What else am I missing? I agree with what has been said by MQ, that is, there is more accuracy/precision with the distribution of chemicals via the spray route opposed to granular.


----------



## Ware (Jan 28, 2017)

Fishnugget said:


> Can someone explain what else can be used to spray your lawn.


Many fungicides are sprayed.


----------



## Movingshrub (Jun 12, 2017)

This might fall under the PGR category but sea kelp and humic products are able to be sprayed.
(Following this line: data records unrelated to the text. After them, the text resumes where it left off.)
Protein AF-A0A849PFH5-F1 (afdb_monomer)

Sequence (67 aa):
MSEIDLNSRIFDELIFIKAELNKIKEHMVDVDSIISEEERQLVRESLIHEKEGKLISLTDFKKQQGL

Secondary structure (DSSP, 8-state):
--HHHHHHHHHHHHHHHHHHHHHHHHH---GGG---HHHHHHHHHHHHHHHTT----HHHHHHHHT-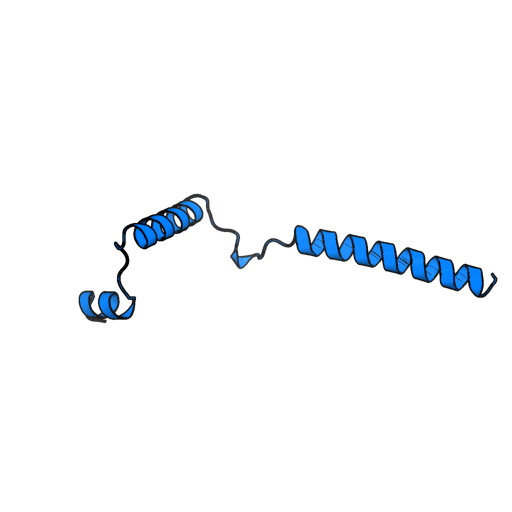

Foldseek 3Di:
DDPVVVVVVVVVVVVVVVVVVVVCVVPPDPPVNPDDVVRVVVVVVVVVCVVVVNDDDPVVVCVVVVD

Structure (mmCIF, N/CA/C/O backbone):
data_AF-A0A849PFH5-F1
#
_entry.id   AF-A0A849PFH5-F1
#
loop_
_atom_site.group_PDB
_atom_site.id
_atom_site.type_symbol
_atom_site.label_atom_id
_atom_site.label_alt_id
_atom_site.label_comp_id
_atom_site.label_asym_id
_atom_site.label_entity_id
_atom_site.label_seq_id
_atom_site.pdbx_PDB_ins_code
_atom_site.Cartn_x
_atom_site.Cartn_y
_atom_site.Cartn_z
_atom_site.occupancy
_atom_site.B_iso_or_equiv
_atom_site.auth_seq_id
_atom_site.auth_comp_id
_atom_site.auth_asym_id
_atom_site.auth_atom_id
_atom_site.pdbx_PDB_model_num
ATOM 1 N N . MET A 1 1 ? 20.079 0.545 -41.924 1.00 61.78 1 MET A N 1
ATOM 2 C CA . MET A 1 1 ? 20.138 0.162 -40.497 1.00 61.78 1 MET A CA 1
ATOM 3 C C . MET A 1 1 ? 20.363 -1.331 -40.434 1.00 61.78 1 MET A C 1
ATOM 5 O O . MET A 1 1 ? 19.703 -2.041 -41.184 1.00 61.78 1 MET A O 1
ATOM 9 N N . SER A 1 2 ? 21.325 -1.794 -39.637 1.00 80.94 2 SER A N 1
ATOM 10 C CA . SER A 1 2 ? 21.528 -3.230 -39.431 1.00 80.94 2 SER A CA 1
ATOM 11 C C . SER A 1 2 ? 20.478 -3.761 -38.454 1.00 80.94 2 SER A C 1
ATOM 13 O O . SER A 1 2 ? 19.960 -3.026 -37.616 1.00 80.94 2 SER A O 1
ATOM 15 N N . GLU A 1 3 ? 20.157 -5.043 -38.555 1.00 77.25 3 GLU A N 1
ATOM 16 C CA . GLU A 1 3 ? 19.215 -5.709 -37.648 1.00 77.25 3 GLU A CA 1
ATOM 17 C C . GLU A 1 3 ? 19.684 -5.644 -36.182 1.00 77.25 3 GLU A C 1
ATOM 19 O O . GLU A 1 3 ? 18.886 -5.473 -35.267 1.00 77.25 3 GLU A O 1
ATOM 24 N N . ILE A 1 4 ? 21.004 -5.670 -35.972 1.00 80.94 4 ILE A N 1
ATOM 25 C CA . ILE A 1 4 ? 21.649 -5.498 -34.663 1.00 80.94 4 ILE A CA 1
ATOM 26 C C . ILE A 1 4 ? 21.364 -4.102 -34.082 1.00 80.94 4 ILE A C 1
ATOM 28 O O . ILE A 1 4 ? 21.031 -3.986 -32.906 1.00 80.94 4 ILE A O 1
ATOM 32 N N . ASP A 1 5 ? 21.445 -3.056 -34.907 1.00 87.19 5 ASP A N 1
ATOM 33 C CA . ASP A 1 5 ? 21.167 -1.669 -34.507 1.00 87.19 5 ASP A CA 1
ATOM 34 C C . ASP A 1 5 ? 19.681 -1.462 -34.163 1.00 87.19 5 ASP A C 1
ATOM 36 O O . ASP A 1 5 ? 19.342 -0.814 -33.173 1.00 87.19 5 ASP A O 1
ATOM 40 N N . LEU A 1 6 ? 18.779 -2.094 -34.923 1.00 88.31 6 LEU A N 1
ATOM 41 C CA . LEU A 1 6 ? 17.346 -2.073 -34.625 1.00 88.31 6 LEU A CA 1
ATOM 42 C C . LEU A 1 6 ? 17.029 -2.783 -33.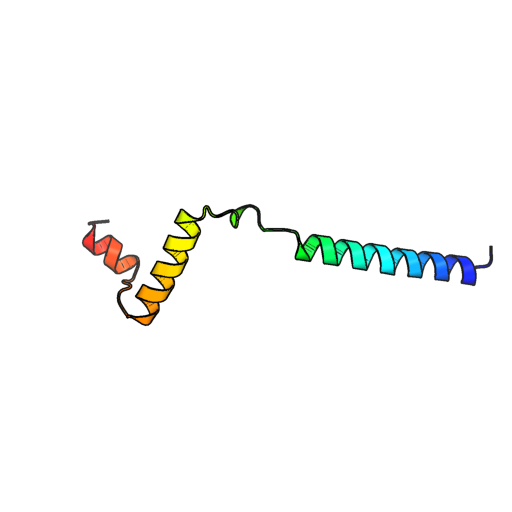299 1.00 88.31 6 LEU A C 1
ATOM 44 O O . LEU A 1 6 ? 16.301 -2.236 -32.473 1.00 88.31 6 LEU A O 1
ATOM 48 N N . ASN A 1 7 ? 17.599 -3.969 -33.078 1.00 90.25 7 ASN A N 1
ATOM 49 C CA . ASN A 1 7 ? 17.377 -4.744 -31.857 1.00 90.25 7 ASN A CA 1
ATOM 50 C C . ASN A 1 7 ? 17.907 -4.026 -30.610 1.00 90.25 7 ASN A C 1
ATOM 52 O O . ASN A 1 7 ? 17.234 -4.037 -29.581 1.00 90.25 7 ASN A O 1
ATOM 56 N N . SER A 1 8 ? 19.064 -3.362 -30.707 1.00 91.56 8 SER A N 1
ATOM 57 C CA . SER A 1 8 ? 19.606 -2.561 -29.601 1.00 91.56 8 SER A CA 1
ATOM 58 C C . SER A 1 8 ? 18.652 -1.432 -29.219 1.00 91.56 8 SER A C 1
ATOM 60 O O . SER A 1 8 ? 18.290 -1.303 -28.055 1.00 91.56 8 SER A O 1
ATOM 62 N N . ARG A 1 9 ? 18.161 -0.673 -30.207 1.00 93.19 9 ARG A N 1
ATOM 63 C CA . ARG A 1 9 ? 17.232 0.442 -29.963 1.00 93.19 9 ARG A CA 1
ATOM 64 C C . ARG A 1 9 ? 15.912 -0.014 -29.347 1.00 93.19 9 ARG A C 1
ATOM 66 O O . ARG A 1 9 ? 15.387 0.665 -28.473 1.00 93.19 9 ARG A O 1
ATOM 73 N N . ILE A 1 10 ? 15.382 -1.159 -29.782 1.00 94.44 10 ILE A N 1
ATOM 74 C CA . ILE A 1 10 ? 14.175 -1.747 -29.182 1.00 94.44 10 ILE A CA 1
ATOM 75 C C . ILE A 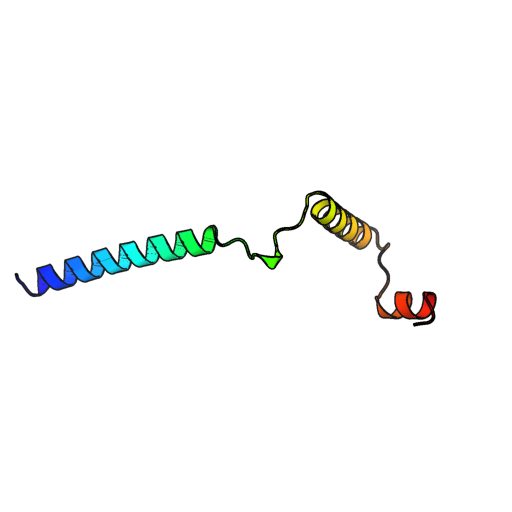1 10 ? 14.433 -2.112 -27.718 1.00 94.44 10 ILE A C 1
ATOM 77 O O . ILE A 1 10 ? 13.590 -1.855 -26.862 1.00 94.44 10 ILE A O 1
ATOM 81 N N . PHE A 1 11 ? 15.589 -2.704 -27.417 1.00 96.19 11 PHE A N 1
ATOM 82 C CA . PHE A 1 11 ? 15.924 -3.110 -26.056 1.00 96.19 11 PHE A CA 1
ATOM 83 C C . PHE A 1 11 ? 16.084 -1.906 -25.120 1.00 96.19 11 PHE A C 1
ATOM 85 O O . PHE A 1 11 ? 15.548 -1.922 -24.011 1.00 96.19 11 PHE A O 1
ATOM 92 N N . ASP A 1 12 ? 16.742 -0.845 -25.587 1.00 95.81 12 ASP A N 1
ATOM 93 C CA . ASP A 1 12 ? 16.905 0.403 -24.836 1.00 95.81 12 ASP A CA 1
ATOM 94 C C . ASP A 1 12 ? 15.550 1.061 -24.531 1.00 95.81 12 ASP A C 1
ATOM 96 O O . ASP A 1 12 ? 15.289 1.464 -23.394 1.00 95.81 12 ASP A O 1
ATOM 100 N N . GLU A 1 13 ? 14.638 1.082 -25.508 1.00 96.81 13 GLU A N 1
ATOM 101 C CA . GLU A 1 13 ? 13.287 1.618 -25.322 1.00 96.81 13 GLU A CA 1
ATOM 102 C C . GLU A 1 13 ? 12.475 0.784 -24.317 1.00 96.81 13 GLU A C 1
ATOM 104 O O . GLU A 1 13 ? 11.773 1.323 -23.462 1.00 96.81 13 GLU A O 1
ATOM 109 N N . LEU A 1 14 ? 12.608 -0.547 -24.351 1.00 96.62 14 LEU A N 1
ATOM 110 C CA . LEU A 1 14 ? 11.957 -1.434 -23.383 1.00 96.62 14 LEU A CA 1
ATOM 111 C C . LEU A 1 14 ? 12.487 -1.227 -21.958 1.00 96.62 14 LEU A C 1
ATOM 113 O O . LEU A 1 14 ? 11.707 -1.279 -21.002 1.00 96.62 14 LEU A O 1
ATOM 117 N N . ILE A 1 15 ? 13.791 -0.978 -21.797 1.00 97.38 15 ILE A N 1
ATOM 118 C CA . ILE A 1 15 ? 14.385 -0.626 -20.499 1.00 97.38 15 ILE A CA 1
ATOM 119 C C . ILE A 1 15 ? 13.794 0.691 -19.995 1.00 97.38 15 ILE A C 1
ATOM 121 O O . ILE A 1 15 ? 13.384 0.768 -18.833 1.00 97.38 15 ILE A O 1
ATOM 125 N N . PHE A 1 16 ? 13.713 1.702 -20.861 1.00 97.50 16 PHE A N 1
ATOM 126 C CA . PHE A 1 16 ? 13.146 3.002 -20.522 1.00 97.50 16 PHE A CA 1
ATOM 127 C C . PHE A 1 16 ? 11.676 2.889 -20.092 1.00 97.50 16 PHE A C 1
ATOM 129 O O . PHE A 1 16 ? 11.320 3.320 -18.994 1.00 97.50 16 PHE A O 1
ATOM 136 N N . ILE A 1 17 ? 10.840 2.210 -20.8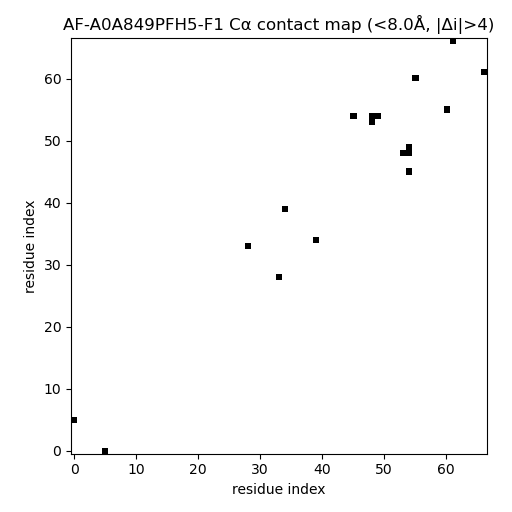86 1.00 96.62 17 ILE A N 1
ATOM 137 C CA . ILE A 1 17 ? 9.424 1.974 -20.566 1.00 96.62 17 ILE A CA 1
ATOM 138 C C . ILE A 1 17 ? 9.283 1.252 -19.221 1.00 96.62 17 ILE A C 1
ATOM 140 O O . ILE A 1 17 ? 8.447 1.622 -18.396 1.00 96.62 17 ILE A O 1
ATOM 144 N N . LYS A 1 18 ? 10.113 0.236 -18.960 1.00 96.69 18 LYS A N 1
ATOM 145 C CA . LYS A 1 18 ? 10.085 -0.494 -17.687 1.00 96.69 18 LYS A CA 1
ATOM 146 C C . LYS A 1 18 ? 10.434 0.407 -16.500 1.00 96.69 18 LYS A C 1
ATOM 148 O O . LYS A 1 18 ? 9.806 0.284 -15.448 1.00 96.69 18 LYS A O 1
ATOM 153 N N . ALA A 1 19 ? 11.414 1.297 -16.652 1.00 95.62 19 ALA A N 1
ATOM 154 C CA . ALA A 1 19 ? 11.792 2.244 -15.608 1.00 95.62 19 ALA A CA 1
ATOM 155 C C . ALA A 1 19 ? 10.651 3.227 -15.298 1.00 95.62 19 ALA A C 1
ATOM 157 O O . ALA A 1 19 ? 10.327 3.435 -14.129 1.00 95.62 19 ALA A O 1
ATOM 158 N N . GLU A 1 20 ? 9.992 3.765 -16.326 1.00 95.38 20 GLU A N 1
ATOM 159 C CA . GLU A 1 20 ? 8.854 4.674 -16.154 1.00 95.38 20 GLU A CA 1
ATOM 160 C C . GLU A 1 20 ? 7.647 3.971 -15.517 1.00 95.38 20 GLU A C 1
ATOM 162 O O . GLU A 1 20 ? 7.040 4.508 -14.593 1.00 95.38 20 GLU A O 1
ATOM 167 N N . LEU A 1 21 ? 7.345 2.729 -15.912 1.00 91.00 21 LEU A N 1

Is it possible to spray lime?


----------



## Fishnugget (Sep 29, 2017)

Ware said:


> Fishnugget said:
> 
> 
> > Can someone explain what else can be used to spray your lawn.
> ...


cool, thanks.


----------



## Fishnugget (Sep 29, 2017)

Movingshrub said:


> This might fall under the PGR category but sea kelp and humic products are able to be sprayed.
> 
> Is it possible to spray lime?


Thanks for the tip!


----------



## gene_stl (Oct 29, 2017)

There are liquid lime products but that seems to me like a case where you are better off and much more economical using powdered or pelletized products. In order for them not to salt the lawn too much they have to be dilute.


----------



## Redtenchu (Jan 28, 2017)

ericgautier said:


> Spraying before getting the 20v = :x
> Spraying after getting the 20v = :mrgreen:
> 
> Fertilizer I use granular. Everything else I prefer spraying now.


+1


----------